2. Construct a noisy-OR model with $K=6$ and $\boldsymbol{p} = (10^{-4}, 0.99, 0.9, 0.8, 0.7, 0.6, 0.5)$. Again, assume uniform priors for $C_k$ and $P(L=1)=1$.
    - For $\mathbf{x}=(0,0,0,0,0,1)$, what is the probability $p(E|\mathbf{C})$?
    - Let $\mathbf{x}=(1,0,0,0,0,1)$ What is the probability $p(E|\mathbf{C})$?

In [None]:
p_K6 = dict()
pr_K6 = [10**(-4), 0.99, 0.9, 0.8, 0.7, 0.6, 0.5]

# Construct p(I_k|C_k)
p_K6["I0|L"] = noisy_factor("I0", "L", pr_K6[0])
p_K6["I1|C1"] = noisy_factor("I1", "C1", pr_K6[1])
p_K6["I2|C2"] = noisy_factor("I2", "C2", pr_K6[2])
p_K6["I3|C3"] = noisy_factor("I3", "C3", pr_K6[3])
p_K6["I4|C4"] = noisy_factor("I4", "C4", pr_K6[4])
p_K6["I5|C5"] = noisy_factor("I5", "C5", pr_K6[5])
p_K6["I6|C6"] = noisy_factor("I6", "C6", pr_K6[6])

# Define intermediate factors
p_K6["S1|I1,I2"] = deterministicOR("S1", "I1", "I2")
p_K6["S2|S1,I3"] = deterministicOR("S2", "S1", "I3")
p_K6["S3|S2,I4"] = deterministicOR("S3", "S2", "I4")
p_K6["S4|S3,I5"] = deterministicOR("S4", "S3", "I5")
p_K6["S5|S4,I6"] = deterministicOR("S5", "S4", "I6")
p_K6["E|S5,I0"] = deterministicOR("E", "S5", "I0")

# Same priors as before
p_K6["L"] = prior("L", 0)
p_K6["C1"] = prior("C1", 0.5)
p_K6["C2"] = prior("C2", 0.5)
p_K6["C3"] = prior("C3", 0.5)
p_K6["C4"] = prior("C4", 0.5)
p_K6["C5"] = prior("C5", 0.5)
p_K6["C6"] = prior("C6", 0.5)

p_K6["joint"] = p_K6["E|S5,I0"]*p_K6["S5|S4,I6"]*p_K6["S4|S3,I5"]*p_K6["S3|S2,I4"]*p_K6["S2|S1,I3"]*p_K6["S1|I1,I2"]\
                *p_K6["I0|L"]*p_K6["I1|C1"]*p_K6["I2|C2"]*p_K6["I3|C3"]*p_K6["I4|C4"]*p_K6["I5|C5"]*p_K6["I6|C6"]\
                *p_K6["L"]*p_K6["C1"]*p_K6["C2"]*p_K6["C3"]*p_K6["C4"]*p_K6["C5"]*p_K6["C6"]
print("Sum of joint prob:", np.sum(p_K6["joint"].values))

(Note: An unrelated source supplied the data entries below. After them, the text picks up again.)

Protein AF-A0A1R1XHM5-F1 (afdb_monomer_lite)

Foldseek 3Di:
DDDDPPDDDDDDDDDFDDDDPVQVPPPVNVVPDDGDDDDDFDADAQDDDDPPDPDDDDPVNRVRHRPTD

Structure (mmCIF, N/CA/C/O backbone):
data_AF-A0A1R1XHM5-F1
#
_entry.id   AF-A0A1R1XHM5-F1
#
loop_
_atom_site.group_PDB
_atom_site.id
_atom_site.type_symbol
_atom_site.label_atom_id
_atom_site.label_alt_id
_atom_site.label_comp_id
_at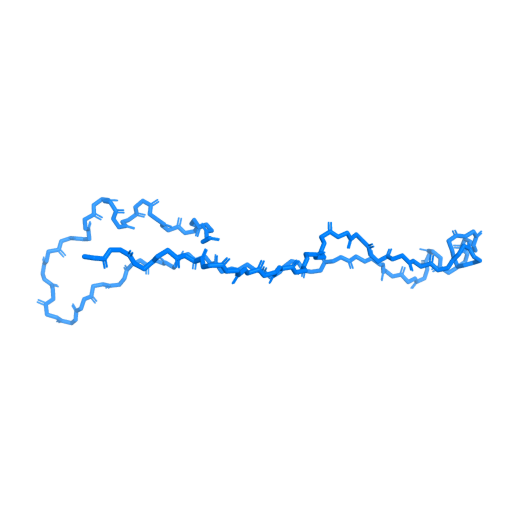om_site.label_asym_id
_atom_site.label_entity_id
_atom_site.label_seq_id
_atom_site.pdbx_PDB_ins_code
_atom_site.Cartn_x
_atom_site.Cartn_y
_atom_site.Cartn_z
_atom_site.occupancy
_atom_site.B_iso_or_equiv
_atom_site.auth_seq_id
_atom_site.auth_comp_id
_atom_site.auth_asym_id
_atom_site.auth_atom_id
_atom_site.pdbx_PDB_model_num
ATOM 1 N N . MET A 1 1 ? -31.949 2.635 -5.499 1.00 47.75 1 MET A N 1
ATOM 2 C CA . MET A 1 1 ? -31.683 3.095 -6.878 1.00 47.75 1 MET A CA 1
ATOM 3 C C . MET A 1 1 ? -30.171 3.222 -7.020 1.00 47.75 1 MET A C 1
ATOM 5 O O . MET A 1 1 ? -29.601 4.153 -6.470 1.00 47.75 1 MET A O 1
ATOM 9 N N . LEU A 1 2 ? -29.510 2.221 -7.608 1.00 55.25 2 LEU A N 1
ATOM 10 C CA . LEU A 1 2 ? -28.061 2.247 -7.839 1.00 55.25 2 LEU A CA 1
ATOM 11 C C . LEU A 1 2 ? -27.797 3.158 -9.042 1.00 55.25 2 LEU A C 1
ATOM 13 O O . LEU A 1 2 ? -28.404 2.966 -10.093 1.00 55.25 2 LEU A O 1
ATOM 17 N N . ARG A 1 3 ? -26.959 4.184 -8.873 1.00 59.34 3 ARG A N 1
ATOM 18 C CA . ARG A 1 3 ? -26.539 5.042 -9.987 1.00 59.34 3 ARG A CA 1
ATOM 19 C C . ARG A 1 3 ? -25.623 4.217 -10.890 1.00 59.34 3 ARG A C 1
ATOM 21 O O . ARG A 1 3 ? -24.543 3.828 -10.456 1.00 59.34 3 ARG A O 1
ATOM 28 N N . ASN A 1 4 ? -26.065 3.942 -12.114 1.00 75.62 4 ASN A N 1
ATOM 29 C CA . ASN A 1 4 ? -25.199 3.374 -13.140 1.00 75.62 4 ASN A CA 1
ATOM 30 C C . ASN A 1 4 ? -24.194 4.446 -13.570 1.00 75.62 4 ASN A C 1
ATOM 32 O O . ASN A 1 4 ? -24.574 5.589 -13.818 1.00 75.62 4 ASN A O 1
ATOM 36 N N . ILE A 1 5 ? -22.911 4.093 -13.627 1.00 78.69 5 ILE A N 1
ATOM 37 C CA . ILE A 1 5 ? -21.890 4.959 -14.221 1.00 78.69 5 ILE A CA 1
ATOM 38 C C . ILE A 1 5 ? -22.146 4.958 -15.731 1.00 78.69 5 ILE A C 1
ATOM 40 O O . ILE A 1 5 ? -21.915 3.949 -16.389 1.00 78.69 5 ILE A O 1
ATOM 44 N N . GLU A 1 6 ? -22.667 6.063 -16.265 1.00 80.88 6 GLU A N 1
ATOM 45 C CA . GLU A 1 6 ? -23.021 6.180 -17.688 1.00 80.88 6 GLU A CA 1
ATOM 46 C C . GLU A 1 6 ? -21.781 6.289 -18.589 1.00 80.88 6 GLU A C 1
ATOM 48 O O . GLU A 1 6 ? -21.764 5.733 -19.684 1.00 80.88 6 GLU A O 1
ATOM 53 N N . ALA A 1 7 ? -20.722 6.957 -18.116 1.00 84.81 7 ALA A N 1
ATOM 54 C CA . ALA A 1 7 ? -19.418 7.005 -18.773 1.00 84.81 7 ALA A CA 1
ATOM 55 C C . ALA A 1 7 ? -18.301 7.344 -17.770 1.00 84.81 7 ALA A C 1
ATOM 57 O O . ALA A 1 7 ? -18.474 8.195 -16.898 1.00 84.81 7 ALA A O 1
ATOM 58 N N . ALA A 1 8 ? -17.139 6.702 -17.914 1.00 87.56 8 ALA A N 1
ATOM 59 C CA . ALA A 1 8 ? -15.920 7.005 -17.166 1.00 87.56 8 ALA A CA 1
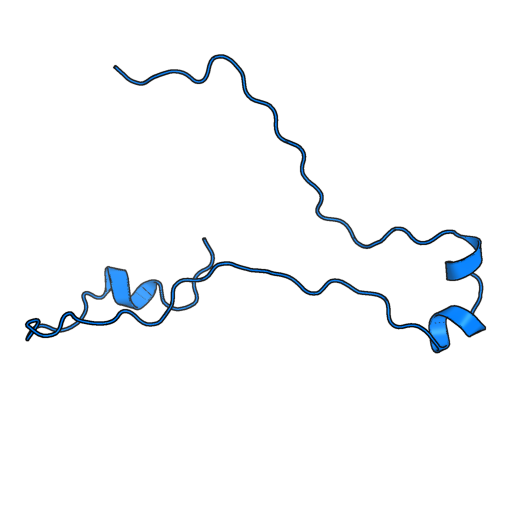ATOM 60 C C . ALA A 1 8 ? -14.679 6.709 -18.024 1.00 87.56 8 ALA A C 1
ATOM 62 O O . ALA A 1 8 ? -14.698 5.811 -18.864 1.00 87.56 8 ALA A O 1
ATOM 63 N N . SER A 1 9 ? -13.589 7.442 -17.791 1.00 91.75 9 SER A N 1
ATOM 64 C CA . SER A 1 9 ? -12.285 7.191 -18.415 1.00 91.75 9 SER A CA 1
ATOM 65 C C . SER A 1 9 ? -11.176 7.218 -17.370 1.00 91.75 9 SER A C 1
ATOM 67 O O . SER A 1 9 ? -11.205 8.060 -16.473 1.00 91.75 9 SER A O 1
ATOM 69 N N . ALA A 1 10 ? -10.173 6.357 -17.524 1.00 91.56 10 ALA A N 1
ATOM 70 C CA . ALA A 1 10 ? -8.988 6.325 -16.677 1.00 91.56 10 ALA A CA 1
ATOM 71 C C . ALA A 1 10 ? -7.719 6.269 -17.535 1.00 91.56 10 ALA A C 1
ATOM 73 O O . ALA A 1 10 ? -7.711 5.666 -18.609 1.00 91.56 10 ALA A O 1
ATOM 74 N N . LYS A 1 11 ? -6.634 6.871 -17.039 1.00 91.31 11 LYS A N 1
ATOM 75 C CA . LYS A 1 11 ? -5.293 6.748 -17.618 1.00 91.31 11 LYS A CA 1
ATOM 76 C C . LYS A 1 11 ? -4.374 6.114 -16.584 1.00 91.31 11 LYS A C 1
ATOM 78 O O . L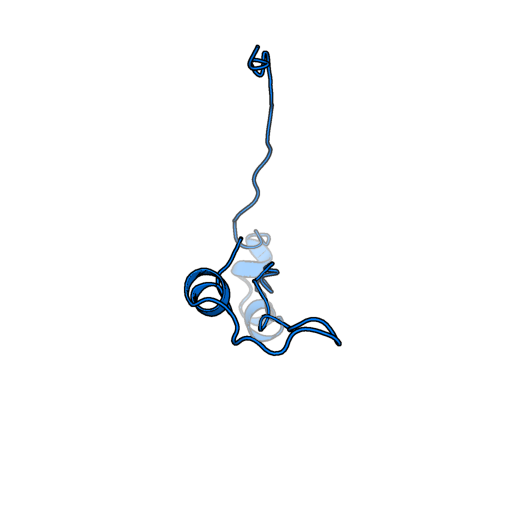YS A 1 11 ? -4.230 6.639 -15.486 1.00 91.31 11 LYS A O 1
ATOM 83 N N . ILE A 1 12 ? -3.760 4.996 -16.953 1.00 89.00 12 ILE A N 1
ATOM 84 C CA . ILE A 1 12 ? -2.870 4.222 -16.087 1.00 89.00 12 ILE A CA 1
ATOM 85 C C . ILE A 1 12 ? -1.443 4.371 -16.608 1.00 89.00 12 ILE A C 1
ATOM 87 O O . ILE A 1 12 ? -1.201 4.291 -17.812 1.00 89.00 12 ILE A O 1
ATOM 91 N N . MET A 1 13 ? -0.498 4.578 -15.695 1.00 85.94 13 MET A N 1
ATOM 92 C CA . MET A 1 13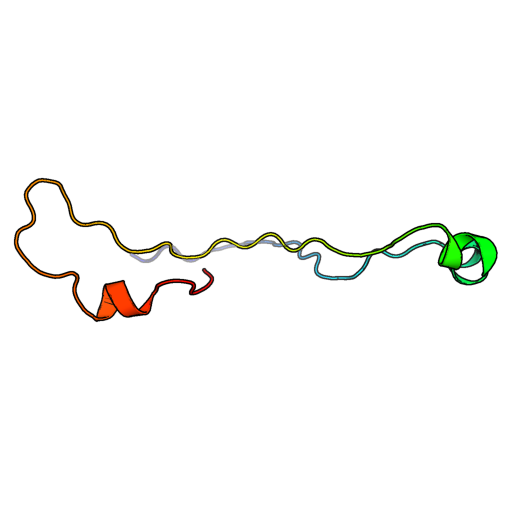 ? 0.930 4.574 -15.986 1.00 85.94 13 MET A CA 1
ATOM 93 C C . MET A 1 13 ? 1.627 3.668 -14.975 1.00 85.94 13 MET A C 1
ATOM 95 O O . MET A 1 13 ? 1.700 3.992 -13.796 1.00 85.94 13 MET A O 1
ATOM 99 N N . SER A 1 14 ? 2.103 2.516 -15.440 1.00 79.50 14 SER A N 1
ATOM 100 C CA . SER A 1 14 ? 2.702 1.474 -14.598 1.00 79.50 14 SER A CA 1
ATOM 101 C C . SER A 1 14 ? 3.920 0.841 -15.279 1.00 79.50 14 SER A C 1
ATOM 103 O O . SER A 1 14 ? 4.015 -0.379 -15.401 1.00 79.50 14 SER A O 1
ATOM 105 N N . PHE A 1 15 ? 4.824 1.670 -15.796 1.00 75.50 15 PHE A N 1
ATOM 106 C CA . PHE A 1 15 ? 6.031 1.234 -16.498 1.00 75.50 15 PHE A CA 1
ATOM 107 C C . PHE A 1 15 ? 7.270 1.967 -15.977 1.00 75.50 15 PHE A C 1
ATOM 109 O O . PHE A 1 15 ? 7.164 3.067 -15.439 1.00 75.50 15 PHE A O 1
ATOM 116 N N . PHE A 1 16 ? 8.437 1.340 -16.144 1.00 70.19 16 PHE A N 1
ATOM 117 C CA . PHE A 1 16 ? 9.735 1.962 -15.878 1.00 70.19 16 PHE A CA 1
ATOM 118 C C . PHE A 1 16 ? 9.966 3.178 -16.772 1.00 70.19 16 PHE A C 1
ATOM 120 O O . PHE A 1 16 ? 9.473 3.222 -17.901 1.00 70.19 16 PHE A O 1
ATOM 127 N N . HIS A 1 17 ? 10.732 4.145 -16.263 1.00 72.38 17 HIS A N 1
ATOM 128 C CA . HIS A 1 17 ? 11.182 5.298 -17.035 1.00 72.38 17 HIS A CA 1
ATOM 129 C C . HIS A 1 17 ? 11.760 4.831 -18.378 1.00 72.38 17 HIS A C 1
ATOM 131 O O . HIS A 1 17 ? 12.519 3.864 -18.441 1.00 72.38 17 HIS A O 1
ATOM 137 N N . LYS A 1 18 ? 11.323 5.476 -19.462 1.00 78.88 18 LYS A N 1
ATOM 138 C CA . LYS A 1 18 ? 11.859 5.237 -20.800 1.00 78.88 18 LYS A CA 1
ATOM 139 C C . LYS A 1 18 ? 12.893 6.312 -21.074 1.00 78.88 18 LYS A C 1
ATOM 141 O O . LYS A 1 18 ? 12.525 7.406 -21.493 1.00 78.88 18 LYS A O 1
ATOM 146 N N . ASP A 1 19 ? 14.148 5.980 -20.815 1.00 82.31 19 ASP A N 1
ATOM 147 C CA . ASP A 1 19 ? 15.270 6.836 -21.182 1.00 82.31 19 ASP A CA 1
ATOM 148 C C . ASP A 1 19 ? 15.553 6.716 -22.687 1.00 82.31 19 ASP A C 1
ATOM 150 O O . ASP A 1 19 ? 15.207 5.720 -23.333 1.00 82.31 19 ASP A O 1
ATOM 154 N N . GLU A 1 20 ? 16.150 7.753 -23.271 1.00 84.62 20 GLU A N 1
ATOM 155 C CA . GLU A 1 20 ? 16.495 7.749 -24.692 1.00 84.62 20 GLU A CA 1
ATOM 156 C C . GLU A 1 20 ? 17.574 6.699 -24.988 1.00 84.62 20 GLU A C 1
ATOM 158 O O . GLU A 1 20 ? 18.466 6.437 -24.179 1.00 84.62 20 GLU A O 1
ATOM 163 N N . LYS A 1 21 ? 17.504 6.098 -26.181 1.00 81.75 21 LYS A N 1
ATOM 164 C CA . LYS A 1 21 ? 18.386 4.997 -26.596 1.00 81.75 21 LYS A CA 1
ATOM 165 C C . LYS A 1 21 ? 19.874 5.344 -26.447 1.00 81.75 21 LYS A C 1
ATOM 167 O O . LYS A 1 21 ? 20.651 4.508 -25.999 1.00 81.75 21 LYS A O 1
ATOM 172 N N . GLU A 1 22 ? 20.242 6.580 -26.767 1.00 82.06 22 GLU A N 1
ATOM 173 C CA . GLU A 1 22 ? 21.617 7.084 -26.687 1.00 82.06 22 GLU A CA 1
ATOM 174 C C . GLU A 1 22 ? 22.173 7.067 -25.252 1.00 82.06 22 GLU A C 1
ATOM 176 O O . GLU A 1 22 ? 23.367 6.844 -25.057 1.00 82.06 22 GLU A O 1
ATOM 181 N N . TYR A 1 23 ? 21.315 7.233 -24.238 1.00 79.56 23 TYR A N 1
ATOM 182 C CA . TYR A 1 23 ? 21.704 7.151 -22.826 1.00 79.56 23 TYR A CA 1
ATOM 183 C C . TYR A 1 23 ? 21.814 5.709 -22.335 1.00 79.56 23 TYR A C 1
ATOM 185 O O . TYR A 1 23 ? 22.691 5.402 -21.531 1.00 79.56 23 TYR A O 1
ATOM 193 N N . ILE A 1 24 ? 20.960 4.818 -22.846 1.00 80.12 24 ILE A N 1
ATOM 194 C CA . ILE A 1 24 ? 20.982 3.388 -22.513 1.00 80.12 24 ILE A CA 1
ATOM 195 C C . ILE A 1 24 ? 22.232 2.712 -23.096 1.00 80.12 24 ILE A C 1
ATOM 197 O O . ILE A 1 24 ? 22.834 1.859 -22.448 1.00 80.12 24 ILE A O 1
ATOM 201 N N . GLU A 1 25 ? 22.638 3.089 -24.310 1.00 85.38 25 GLU A N 1
ATOM 202 C CA . GLU A 1 25 ? 23.807 2.511 -24.988 1.00 85.38 25 GLU A CA 1
ATOM 203 C C . GLU A 1 25 ? 25.141 3.103 -24.499 1.00 85.38 25 GLU A C 1
ATOM 205 O O . GLU A 1 25 ? 26.203 2.521 -24.734 1.00 85.38 25 GLU A O 1
ATOM 210 N N . ASN A 1 26 ? 25.110 4.225 -23.769 1.00 86.38 26 ASN A N 1
ATOM 211 C CA . ASN A 1 26 ? 26.297 4.828 -23.178 1.00 86.38 26 ASN A CA 1
ATOM 212 C C . ASN A 1 26 ? 26.616 4.213 -21.803 1.00 86.38 26 ASN A C 1
ATOM 214 O O . ASN A 1 26 ? 26.090 4.618 -20.763 1.00 86.38 26 ASN A O 1
ATOM 218 N N . LEU A 1 27 ? 27.558 3.267 -21.804 1.00 80.88 27 LEU A N 1
ATOM 219 C CA . LEU A 1 27 ? 28.017 2.554 -20.609 1.00 80.88 27 LEU A CA 1
ATOM 220 C C . LEU A 1 27 ? 28.520 3.492 -19.494 1.00 80.88 27 LEU A C 1
ATOM 222 O O . LEU A 1 27 ? 28.366 3.195 -18.312 1.00 80.88 27 LEU A O 1
ATOM 226 N N . GLU A 1 28 ? 29.108 4.636 -19.856 1.00 84.81 28 GLU A N 1
ATOM 227 C CA . GLU A 1 28 ? 29.627 5.606 -18.892 1.00 84.81 28 GLU A CA 1
ATOM 228 C C . GLU A 1 28 ? 28.499 6.267 -18.087 1.00 84.81 28 GLU A C 1
ATOM 230 O O . GLU A 1 28 ? 28.657 6.518 -16.892 1.00 84.81 28 GLU A O 1
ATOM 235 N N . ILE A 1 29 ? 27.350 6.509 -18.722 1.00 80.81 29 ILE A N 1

p_K6["E,C1,C2,C3,C4,C5,C6"] =p_K6["joint"].marginalize(["S1","S2","S3","S4","S5","L","I0","I1","I2","I3","I4","I5","I6"], inplace=False)
p_K6["E|C1,C2,C3,C4,C5,C6"] = p_K6["E,C1,C2,C3,C4,C5,C6"] / p_K6["E,C1,C2,C3,C4,C5,C6"].marginalize(["E"], inplace=False)
print("P(E|C1,C2,C3,C4,C5,C6):")
print(p_K6["E|C1,C2,C3,C4,C5,C6"])

Sum of joint prob: 0.9999999999999993
P(E|C1,C2,C3,C4,C5,C6):
+-------+-------+------+-------+-------+-------+-------+----------------------------+
| C6    | C3    | E    | C5    | C2    | C4    | C1    |   phi(C6,C3,E,C5,C2,C4,C1) |
| C6(0) | C3(0) | E(0) | C5(0) | C2(0) | C4(0) | C1(0) |                     0.9999 |
+-------+-------+------+-------+-------+-------+-------+----------------------------+
| C6(0) | C3(0) | E(0) | C5(0) | C2(0) | C4(0) | C1(1) |                     0.0100 |
+-------+-------+------+-------+-------+-------+-------+----------------------------+
| C6(0) | C3(0) | E(0) | C5(0) | C2(0) | C4(1) | C1(0) |                     0.3000 |
+-------+-------+------+-------+-------+-------+-------+----------------------------+
| C6(0) | C3(0) | E(0) | C5(0) | C2(0) | C4(1) | C1(1) |                     0.0030 |
+-------+-------+------+-------+-------+-------+-------+----------------------------+
| C6(0) | C3(0) | E(0) | C5(0) | C2(1) | C4(0) | C1(0) |                     0

In [None]:
print("P(E|C1=0,C2=0,C3=0,C4=0,C5=0,C6=1):")
print(p_K6["E|C1,C2,C3,C4,C5,C6"].reduce([("C1", 0), ("C2", 0), ("C3", 0), ("C4", 0), ("C5", 0), ("C6", 1)], inplace=False))
print("P(E|C1=1,C2=0,C3=0,C4=0,C5=0,C6=1):")
print(p_K6["E|C1,C2,C3,C4,C5,C6"].reduce([("C1", 1), ("C2", 0), ("C3", 0), ("C4", 0), ("C5", 0), ("C6", 1)], inplace=False))

P(E|C1=0,C2=0,C3=0,C4=0,C5=0,C6=1):
+------+----------+
| E    |   phi(E) |
| E(0) |   0.5000 |
+------+----------+
| E(1) |   0.5000 |
+------+----------+
P(E|C1=1,C2=0,C3=0,C4=0,C5=0,C6=1):
+------+----------+
| E    |   phi(E) |
| E(0) |   0.0050 |
+------+----------+
| E(1) |   0.9950 |
+------+----------+


## References

\[1\]  J. Pearl. Probabilistic reasoning in intelligent systems: networks of plausible inference. Elsevier, 2014.